Calibrated model explorer · 151,968 street segments
Calibrated pedestrian volume estimates for every street segment in Maine, from a Gamma model fitted to StreetLight counts. City Form Lab, MIT · August 2026.
A penalised Gamma generalised linear model with an identity link and log-normally shrunk non-negative coefficients, fitted by maximum a posteriori. Observed volume on a segment is a background constant plus the summed contributions of 56 simulated trip types:
mu = a + SUM_k beta_k × √(flow_k)
Fitted separately for each season on StreetLight all-day pedestrian volumes, validated by spatially blocked ten-fold cross-validation. Out-of-sample Spearman runs 0.72 (summer) to 0.75 (winter).

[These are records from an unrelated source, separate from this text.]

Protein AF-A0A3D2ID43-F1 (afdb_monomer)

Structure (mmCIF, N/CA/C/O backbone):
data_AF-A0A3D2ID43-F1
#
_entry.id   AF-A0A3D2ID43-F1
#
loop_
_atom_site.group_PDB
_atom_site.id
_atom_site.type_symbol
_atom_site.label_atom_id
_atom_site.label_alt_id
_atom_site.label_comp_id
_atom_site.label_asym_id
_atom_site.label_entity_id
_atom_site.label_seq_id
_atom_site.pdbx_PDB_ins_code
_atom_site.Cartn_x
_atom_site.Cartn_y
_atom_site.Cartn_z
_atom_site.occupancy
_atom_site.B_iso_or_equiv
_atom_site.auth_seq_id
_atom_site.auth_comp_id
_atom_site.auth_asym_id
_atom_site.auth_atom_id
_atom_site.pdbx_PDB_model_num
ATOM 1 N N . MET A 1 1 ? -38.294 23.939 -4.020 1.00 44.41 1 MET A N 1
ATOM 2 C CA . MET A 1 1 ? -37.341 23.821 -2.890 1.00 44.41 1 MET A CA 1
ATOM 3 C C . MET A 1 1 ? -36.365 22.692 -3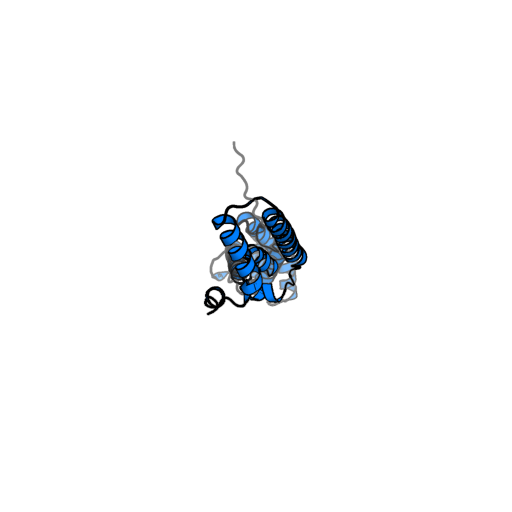.193 1.00 44.41 1 MET A C 1
ATOM 5 O O . MET A 1 1 ? -36.815 21.579 -3.433 1.00 44.41 1 MET A O 1
ATOM 9 N N . ALA A 1 2 ? -35.058 22.961 -3.249 1.00 47.66 2 ALA A N 1
ATOM 10 C CA . ALA A 1 2 ? -34.060 21.912 -3.467 1.00 47.66 2 ALA A CA 1
ATOM 11 C C . ALA A 1 2 ? -34.031 20.963 -2.254 1.00 47.66 2 ALA A C 1
ATOM 13 O O . ALA A 1 2 ? -33.890 21.418 -1.119 1.00 47.66 2 ALA A O 1
ATOM 14 N N . ARG A 1 3 ? -34.189 19.649 -2.476 1.00 52.41 3 ARG A N 1
ATOM 15 C CA . ARG A 1 3 ? -34.070 18.630 -1.418 1.00 52.41 3 ARG A CA 1
ATOM 16 C C . ARG A 1 3 ? -32.701 18.776 -0.745 1.00 52.41 3 ARG A C 1
ATOM 18 O O . ARG A 1 3 ? -31.672 18.616 -1.400 1.00 52.41 3 ARG A O 1
ATOM 25 N N . LYS A 1 4 ? -32.683 19.064 0.561 1.00 56.62 4 LYS A N 1
ATOM 26 C CA . LYS A 1 4 ? -31.459 19.031 1.375 1.00 56.62 4 LYS A CA 1
ATOM 27 C C . LYS A 1 4 ? -30.845 17.635 1.235 1.00 56.62 4 LYS A C 1
ATOM 29 O O . LYS A 1 4 ? -31.478 16.653 1.611 1.00 56.62 4 LYS A O 1
ATOM 34 N N . ARG A 1 5 ? -29.634 17.540 0.673 1.00 58.31 5 ARG A N 1
ATOM 35 C CA . ARG A 1 5 ? -28.873 16.283 0.599 1.00 58.31 5 ARG A CA 1
ATOM 36 C C . ARG A 1 5 ? -28.648 15.779 2.025 1.00 58.31 5 ARG A C 1
ATOM 38 O O . ARG A 1 5 ? -27.842 16.346 2.761 1.00 58.31 5 ARG A O 1
ATOM 45 N N . THR A 1 6 ? -29.360 14.733 2.424 1.00 58.44 6 THR A N 1
ATOM 46 C CA . THR A 1 6 ? -29.066 14.004 3.656 1.00 58.44 6 THR A CA 1
ATOM 47 C C . THR A 1 6 ? -27.746 13.275 3.449 1.00 58.44 6 THR A C 1
ATOM 49 O O . THR A 1 6 ? -27.589 12.502 2.502 1.00 58.44 6 THR A O 1
ATOM 52 N N . LYS A 1 7 ? -26.750 13.559 4.291 1.00 61.75 7 LYS A N 1
ATOM 53 C CA . LYS A 1 7 ? -25.488 12.823 4.260 1.00 61.75 7 LYS A CA 1
ATOM 54 C C . LYS A 1 7 ? -25.757 11.426 4.821 1.00 61.75 7 LYS A C 1
ATOM 56 O O . LYS A 1 7 ? -25.831 11.257 6.033 1.00 61.75 7 LYS A O 1
ATOM 61 N N . ASN A 1 8 ? -25.930 10.439 3.945 1.00 66.81 8 ASN A N 1
ATOM 62 C CA . ASN A 1 8 ? -25.934 9.032 4.341 1.00 66.81 8 ASN A CA 1
ATOM 63 C C . ASN A 1 8 ? -24.510 8.650 4.749 1.00 66.81 8 ASN A C 1
ATOM 65 O O . ASN A 1 8 ? -23.675 8.289 3.920 1.00 66.81 8 ASN A O 1
ATOM 69 N N . HIS A 1 9 ? -24.217 8.822 6.035 1.00 77.94 9 HIS A N 1
ATOM 70 C CA . HIS A 1 9 ? -22.964 8.391 6.626 1.00 77.94 9 HIS A CA 1
ATOM 71 C C . HIS A 1 9 ? -23.005 6.876 6.833 1.00 77.94 9 HIS A C 1
ATOM 73 O O . HIS A 1 9 ? -23.947 6.344 7.419 1.00 77.94 9 HIS A O 1
ATOM 79 N N . TYR A 1 10 ? -21.981 6.200 6.322 1.00 83.25 10 TYR A N 1
ATOM 80 C CA . TYR A 1 10 ? -21.781 4.769 6.533 1.00 83.25 10 TYR A CA 1
ATOM 81 C C . TYR A 1 10 ? -21.212 4.488 7.926 1.00 83.25 10 TYR A C 1
ATOM 83 O O . TYR A 1 10 ? -21.621 3.549 8.587 1.00 83.25 10 TYR A O 1
ATOM 91 N N . PHE A 1 11 ? -20.359 5.384 8.425 1.00 87.19 11 PHE A N 1
ATOM 92 C CA . PHE A 1 11 ? -19.945 5.393 9.818 1.00 87.19 11 PHE A CA 1
ATOM 93 C C . PHE A 1 11 ? -20.972 6.152 10.669 1.00 87.19 11 PHE A C 1
ATOM 95 O O . PHE A 1 11 ? -21.281 7.319 10.414 1.00 87.19 11 PHE A O 1
ATOM 102 N N . ARG A 1 12 ? -21.496 5.485 11.692 1.00 90.44 12 ARG A N 1
ATOM 103 C CA . ARG A 1 12 ? -22.607 5.901 12.557 1.00 90.44 12 ARG A CA 1
ATOM 104 C C . ARG A 1 12 ? -22.184 5.810 14.018 1.00 90.44 12 ARG A C 1
ATOM 106 O O . ARG A 1 12 ? -21.099 5.323 14.331 1.00 90.44 12 ARG A O 1
ATOM 113 N N . ARG A 1 13 ? -23.054 6.289 14.909 1.00 89.94 13 ARG A N 1
ATOM 114 C CA . ARG A 1 13 ? -22.810 6.273 16.355 1.00 89.94 13 ARG A CA 1
ATOM 115 C C . ARG A 1 13 ? -22.592 4.851 16.883 1.00 89.94 13 ARG A C 1
ATOM 117 O O . ARG A 1 13 ? -21.636 4.640 17.608 1.00 89.94 13 ARG A O 1
ATOM 124 N N . GLU A 1 14 ? -23.374 3.883 16.409 1.00 92.94 14 GLU A N 1
ATOM 125 C CA . GLU A 1 14 ? -23.236 2.465 16.780 1.00 92.94 14 GLU A CA 1
ATOM 126 C C . GLU A 1 14 ? -21.833 1.898 16.506 1.00 92.94 14 GLU A C 1
ATOM 128 O O . GLU A 1 14 ? -21.280 1.190 17.338 1.00 92.94 14 GLU A O 1
ATOM 133 N N . HIS A 1 15 ? -21.205 2.277 15.389 1.00 93.31 15 HIS A N 1
ATOM 134 C CA . HIS A 1 15 ? -19.844 1.846 15.065 1.00 93.31 15 HIS A CA 1
ATOM 135 C C . HIS A 1 15 ? -18.801 2.505 15.971 1.00 93.31 15 HIS A C 1
ATOM 137 O O . HIS A 1 15 ? -17.805 1.881 16.324 1.00 93.31 15 HIS A O 1
ATOM 143 N N . GLN A 1 16 ? -19.018 3.767 16.357 1.00 91.75 16 GLN A N 1
ATOM 144 C CA . GLN A 1 16 ? -18.153 4.435 17.327 1.00 91.75 16 GLN A CA 1
ATOM 145 C C . GLN A 1 16 ? -18.253 3.752 18.691 1.00 91.75 16 GLN A C 1
ATOM 147 O O . GLN A 1 16 ? -17.224 3.434 19.282 1.00 91.75 16 GLN A O 1
ATOM 152 N N . ASP A 1 17 ? -19.475 3.507 19.154 1.00 93.38 17 ASP A N 1
ATOM 153 C CA . ASP A 1 17 ? -19.738 2.884 20.446 1.00 93.38 17 ASP A CA 1
ATOM 154 C C . ASP A 1 17 ? -19.167 1.453 20.477 1.00 93.38 17 ASP A C 1
ATOM 156 O O . ASP A 1 17 ? -18.489 1.090 21.435 1.00 93.38 17 ASP A O 1
ATOM 160 N N . ALA A 1 18 ? -19.302 0.687 19.386 1.00 94.94 18 ALA A N 1
ATOM 161 C CA . ALA A 1 18 ? -18.714 -0.648 19.255 1.00 94.94 18 ALA A CA 1
ATOM 162 C C . ALA A 1 18 ? -17.177 -0.649 19.336 1.00 94.94 18 ALA A C 1
ATOM 164 O O . ALA A 1 18 ? -16.596 -1.553 19.931 1.00 94.94 18 ALA A O 1
ATOM 165 N N . ILE A 1 19 ? -16.502 0.355 18.762 1.00 93.38 19 ILE A N 1
ATOM 166 C CA . ILE A 1 19 ? -15.039 0.491 18.869 1.00 93.38 19 ILE A CA 1
ATOM 167 C C . ILE A 1 19 ? -14.629 0.823 20.306 1.00 93.38 19 ILE A C 1
ATOM 169 O O . ILE A 1 19 ? -13.669 0.246 20.812 1.00 93.38 19 ILE A O 1
ATOM 173 N N . VAL A 1 20 ? -15.350 1.730 20.972 1.00 92.44 20 VAL A N 1
ATOM 174 C CA . VAL A 1 20 ? -15.087 2.070 22.379 1.00 92.44 20 VAL A CA 1
ATOM 175 C C . VAL A 1 20 ? -15.265 0.832 23.261 1.00 92.44 20 VAL A C 1
ATOM 177 O O . VAL A 1 20 ? -14.374 0.510 24.045 1.00 92.44 20 VAL A O 1
ATOM 180 N N . GLU A 1 21 ? -16.358 0.091 23.072 1.00 93.50 21 GLU A N 1
ATOM 181 C CA . GLU A 1 21 ? -16.627 -1.152 23.797 1.00 93.50 21 GLU A CA 1
ATOM 182 C C . GLU A 1 21 ? -15.546 -2.207 23.524 1.00 93.50 21 GLU A C 1
ATOM 184 O O . GLU A 1 21 ? -15.061 -2.849 24.454 1.00 93.50 21 GLU A O 1
ATOM 189 N N . TYR A 1 22 ? -15.096 -2.346 22.272 1.00 93.62 22 TYR A N 1
ATOM 190 C CA . TYR A 1 22 ? -14.027 -3.275 21.904 1.00 93.62 22 TYR A CA 1
ATOM 191 C C . TYR A 1 22 ? -12.707 -2.966 22.630 1.00 93.62 22 TYR A C 1
ATOM 193 O O . TYR A 1 22 ? -11.963 -3.889 22.986 1.00 93.62 22 TYR A O 1
ATOM 201 N N . CYS A 1 23 ? -12.389 -1.684 22.830 1.00 89.75 23 CYS A N 1
ATOM 202 C CA . CYS A 1 23 ? -11.195 -1.259 23.562 1.00 89.75 23 CYS A CA 1
ATOM 203 C C . CYS A 1 23 ? -11.322 -1.464 25.079 1.00 89.75 23 CYS A C 1
ATOM 205 O O . CYS A 1 23 ? -10.309 -1.662 25.745 1.00 89.75 23 CYS A O 1
ATOM 207 N N . GLN A 1 24 ? -12.539 -1.424 25.626 1.00 90.25 24 GLN A N 1
ATOM 208 C CA . GLN A 1 24 ? -12.793 -1.535 27.068 1.00 90.25 24 GLN A CA 1
ATOM 209 C C . GLN A 1 24 ? -13.021 -2.976 27.539 1.00 90.25 24 GLN A C 1
ATOM 211 O O . GLN A 1 24 ? -12.718 -3.309 28.685 1.00 90.25 24 GLN A O 1
ATOM 216 N N . THR A 1 25 ? -13.568 -3.838 26.681 1.00 91.06 25 THR A N 1
ATOM 217 C CA . THR A 1 25 ? -13.906 -5.212 27.055 1.00 91.06 25 THR A CA 1
ATOM 218 C C . THR A 1 25 ? -12.681 -6.129 27.074 1.00 91.06 25 THR A C 1
ATOM 220 O O . THR A 1 25 ? -11.843 -6.109 26.171 1.00 91.06 25 THR A O 1
ATOM 223 N N . GLN A 1 26 ? -12.602 -6.976 28.102 1.00 90.06 26 GLN A N 1
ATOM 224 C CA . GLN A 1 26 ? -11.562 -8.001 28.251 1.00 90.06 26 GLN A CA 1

est_{season}The model's estimate of daily pedestrians on each segment, in StreetLight units.
The background constant is excluded, so these are volumes attributable to simulated trips.
A segment with no simulated trip passing through reads zero — 22% of the network.
Seasonal avg (est_all_year) is the mean of the four seasonal estimates.
c_{season}_{trip type}How much each of the 56 trip types contributes to a segment's estimate, as
coefficient × √(simulated flow). Across a season these sum exactly to the
calibrated estimate in (a). Use this to ask what kind of walking a street carries — commuting,
errands, waterfront leisure — rather than just how much.
Coefficients are not comparable across trip types in absolute terms: each simulated flow is on its own scale. Within a single segment, the contributions are directly comparable.
{season}_camera_adjStreetLight is itself a modelled index, not a headcount. Comparing 190 camera sites against the calibrated estimates gives a conversion to observed-count units:
camera equivalent = 0.0205 × estimate1.40
Use with care. The conversion was fitted on cameras whose estimates ran 1.25–7,920, median about 950. The statewide median estimate is 3.3, so on most of the network this extrapolates well below its fitted range and reads near zero. It also does not remove the model's compression: quiet streets still read high and busy streets low.
y_{season}The observed values the model was fitted against — all-day pedestrian volume averaged across measurement sites. These are measurements, not estimates, and exist on only 10,906 segments (7.2% of the network). Everything else is blank. Useful for checking the model against truth where truth exists.
178 intersections across Maine where pedestrians were counted by camera. Unlike everything
else on this map these are observed people, not estimates and not a mobile-device index —
the most authoritative measurement available here. Circle size and colour both show
Avg_FullDay, the average daily count, which runs from 10 to 8,865 (median 156).
Hover or click a camera for the season it was captured in, its lunchtime and evening counts,
and how many hours were observed.
Season comes from the observation dates: 94 summer, 47 autumn, 28 spring, 2 winter, and 3 that span two seasons; 4 cameras could not be dated. Counts are not seasonally adjusted — each is what that camera saw at that time of year, so compare a camera against the matching seasonal estimate rather than against the seasonal average.
Two cautions. Observation length varies from 7 to 24 hours, and the full-day figure is scaled from whatever window was watched, so short observations carry more uncertainty. And these counts are what the camera conversion in (c) was fitted against — so comparing them against the camera-adjusted layer is not an independent test.